Karyawan melintas di depan layar pergerakan Indeks Harga Saham Gabungan (IHSG) di Bursa Efek Indonesia, Jakarta. IHSG ditutup melemah pada perdagangan Selasa (21/4).

Foto: Republika/Prayogi
Pelaku pasar masih sangat terpengaruh oleh penurunan harga minyak.

REPUBLIKA.CO.ID, JAKARTA -- Indeks Harga Saham Gabungan (IHSG) ditutup di zona merah pada perdagangan Selasa (21/4). Indeks saham konsisten melemah hingga 73 poin atau 1,62 persen menjadi 4.501,91. Penurunan terbesar IHSG hari ini didorong sektor properti, pertambangan, perkebunan, perdagangan dan keuangan yang bergerak negatif. 

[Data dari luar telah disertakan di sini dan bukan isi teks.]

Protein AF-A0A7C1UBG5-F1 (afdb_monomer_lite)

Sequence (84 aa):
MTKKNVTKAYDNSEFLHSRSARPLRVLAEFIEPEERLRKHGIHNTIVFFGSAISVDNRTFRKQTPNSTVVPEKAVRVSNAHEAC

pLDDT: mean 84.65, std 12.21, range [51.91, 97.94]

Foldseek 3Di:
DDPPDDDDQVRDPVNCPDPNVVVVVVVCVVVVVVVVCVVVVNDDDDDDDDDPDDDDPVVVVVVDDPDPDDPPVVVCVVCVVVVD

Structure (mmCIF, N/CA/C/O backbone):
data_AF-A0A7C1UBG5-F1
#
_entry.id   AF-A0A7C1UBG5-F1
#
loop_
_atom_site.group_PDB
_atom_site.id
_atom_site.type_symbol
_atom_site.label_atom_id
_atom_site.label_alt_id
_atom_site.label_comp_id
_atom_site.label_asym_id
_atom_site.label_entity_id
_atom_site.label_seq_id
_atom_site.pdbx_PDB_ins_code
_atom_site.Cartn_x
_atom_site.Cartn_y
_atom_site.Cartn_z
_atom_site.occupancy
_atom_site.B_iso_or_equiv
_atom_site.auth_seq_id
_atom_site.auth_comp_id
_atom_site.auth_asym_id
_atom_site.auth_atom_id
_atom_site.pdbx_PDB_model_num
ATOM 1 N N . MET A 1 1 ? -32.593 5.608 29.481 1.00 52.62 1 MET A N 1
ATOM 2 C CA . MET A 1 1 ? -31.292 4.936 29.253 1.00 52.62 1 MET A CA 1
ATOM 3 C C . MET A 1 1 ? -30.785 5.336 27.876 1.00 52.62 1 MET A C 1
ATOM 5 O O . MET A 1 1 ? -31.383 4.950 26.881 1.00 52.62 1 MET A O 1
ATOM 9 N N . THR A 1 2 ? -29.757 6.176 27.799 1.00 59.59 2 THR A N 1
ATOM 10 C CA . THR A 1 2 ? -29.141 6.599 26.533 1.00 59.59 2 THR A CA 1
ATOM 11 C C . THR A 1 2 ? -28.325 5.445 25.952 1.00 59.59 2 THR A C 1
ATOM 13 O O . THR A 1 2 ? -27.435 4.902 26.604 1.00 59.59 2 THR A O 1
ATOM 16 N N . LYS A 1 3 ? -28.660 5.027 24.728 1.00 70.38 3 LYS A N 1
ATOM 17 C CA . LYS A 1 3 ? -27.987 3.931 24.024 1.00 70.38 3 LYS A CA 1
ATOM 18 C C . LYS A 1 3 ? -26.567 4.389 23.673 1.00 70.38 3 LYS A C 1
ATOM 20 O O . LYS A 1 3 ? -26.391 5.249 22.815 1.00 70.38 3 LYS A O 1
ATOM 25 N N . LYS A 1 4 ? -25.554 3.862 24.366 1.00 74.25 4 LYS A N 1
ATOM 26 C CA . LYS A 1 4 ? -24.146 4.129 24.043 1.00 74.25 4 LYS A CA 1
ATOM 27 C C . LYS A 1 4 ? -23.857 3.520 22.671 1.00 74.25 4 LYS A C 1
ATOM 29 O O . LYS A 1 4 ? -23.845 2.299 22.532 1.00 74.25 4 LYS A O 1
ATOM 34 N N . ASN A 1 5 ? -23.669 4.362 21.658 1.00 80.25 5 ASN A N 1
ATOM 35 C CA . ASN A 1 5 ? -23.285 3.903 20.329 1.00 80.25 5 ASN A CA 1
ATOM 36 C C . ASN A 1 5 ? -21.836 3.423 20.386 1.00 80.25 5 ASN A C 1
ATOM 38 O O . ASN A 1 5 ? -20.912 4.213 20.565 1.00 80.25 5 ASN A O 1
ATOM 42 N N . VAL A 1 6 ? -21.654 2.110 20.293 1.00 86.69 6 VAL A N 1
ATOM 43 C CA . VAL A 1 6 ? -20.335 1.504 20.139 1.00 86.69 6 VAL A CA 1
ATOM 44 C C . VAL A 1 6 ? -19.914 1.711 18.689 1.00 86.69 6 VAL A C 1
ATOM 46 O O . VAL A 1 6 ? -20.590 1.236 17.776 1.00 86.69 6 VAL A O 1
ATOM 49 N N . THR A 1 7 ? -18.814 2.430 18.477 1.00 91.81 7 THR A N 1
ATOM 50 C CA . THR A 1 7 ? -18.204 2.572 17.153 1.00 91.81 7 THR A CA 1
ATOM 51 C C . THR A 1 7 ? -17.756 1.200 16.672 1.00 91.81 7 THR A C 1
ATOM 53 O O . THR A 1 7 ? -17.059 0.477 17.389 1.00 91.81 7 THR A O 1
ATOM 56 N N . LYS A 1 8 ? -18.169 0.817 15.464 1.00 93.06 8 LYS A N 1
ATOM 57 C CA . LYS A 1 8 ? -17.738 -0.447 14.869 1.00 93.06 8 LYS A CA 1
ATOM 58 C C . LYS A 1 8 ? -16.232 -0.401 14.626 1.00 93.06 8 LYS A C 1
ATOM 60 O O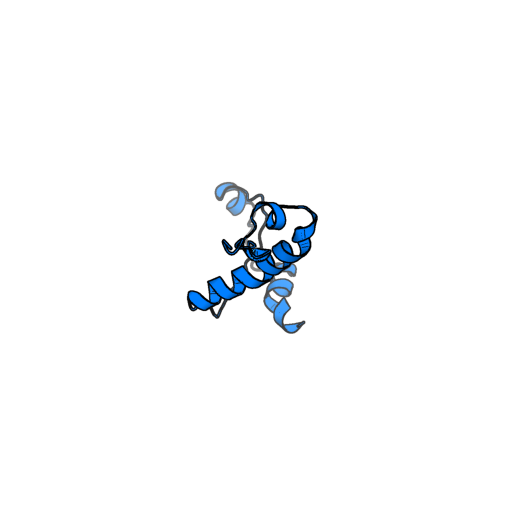 . LYS A 1 8 ? -15.675 0.654 14.343 1.00 93.06 8 LYS A O 1
ATOM 65 N N . ALA A 1 9 ? -15.568 -1.550 14.714 1.00 93.31 9 ALA A N 1
ATOM 66 C CA . ALA A 1 9 ? -14.109 -1.605 14.618 1.00 93.31 9 ALA A CA 1
ATOM 67 C C . ALA A 1 9 ? -13.578 -1.029 13.291 1.00 93.31 9 ALA A C 1
ATOM 69 O O . ALA A 1 9 ? -12.571 -0.333 13.292 1.00 93.31 9 ALA A O 1
ATOM 70 N N . TYR A 1 10 ? -14.286 -1.255 12.180 1.00 93.06 10 TYR A N 1
ATOM 71 C CA . TYR A 1 10 ? -13.915 -0.727 10.863 1.00 93.06 10 TYR A CA 1
ATOM 72 C C . TYR A 1 10 ? -14.191 0.778 10.683 1.00 93.06 10 TYR A C 1
ATOM 74 O O . TYR A 1 10 ? -13.725 1.357 9.711 1.00 93.06 10 TYR A O 1
ATOM 82 N N . ASP A 1 11 ? -14.916 1.415 11.606 1.00 94.88 11 ASP A N 1
ATOM 83 C CA . ASP A 1 11 ? -15.123 2.871 11.632 1.00 94.88 11 ASP A CA 1
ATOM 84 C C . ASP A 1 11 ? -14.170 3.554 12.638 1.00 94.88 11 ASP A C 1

Menurut Direktur Riset dan Investasi Pilarmas Investindo Sekuritas, Maximilianus Nico Demus, pelaku pasar masih sangat terpengaruh oleh penurunan harga minyak. "Turunnya permintaan sepanjang wabah Covid-19 berlangsung akan memberikan dampak yang lebih besar pada perlambatan ekonomi," kata Nico, Selasa (21/4).

Selain harga minyak, pelaku pasar saat ini juga terfokus pada kinerja pertumbuhan ekonomi Korea Selatan untuk semester-I 2020. Ekonomi Korea Selatan diproyeksikan akan turun lebih lebar sejak 2008 pada kuartal pertama. Hal tersebut dikarenakan krisis kesehatan virus corona telah merusak aktivitas bisnis dan permintaan global. 

Baca Juga

Produk domestik bruto untuk periode Januari-Maret diperkirakan akan mengalami kontraksi musiman yang disesuaikan sebesar 1,5 persen dari kuartal sebelumnya yang tumbuh 1,3 persen. Menurut Nico, hal tersebut tentunya akan sangat berdampak bagi Indonesia. Korea Selatan saat ini menjadi lima besar mitra dagang strategis Indonesia pada 2019. 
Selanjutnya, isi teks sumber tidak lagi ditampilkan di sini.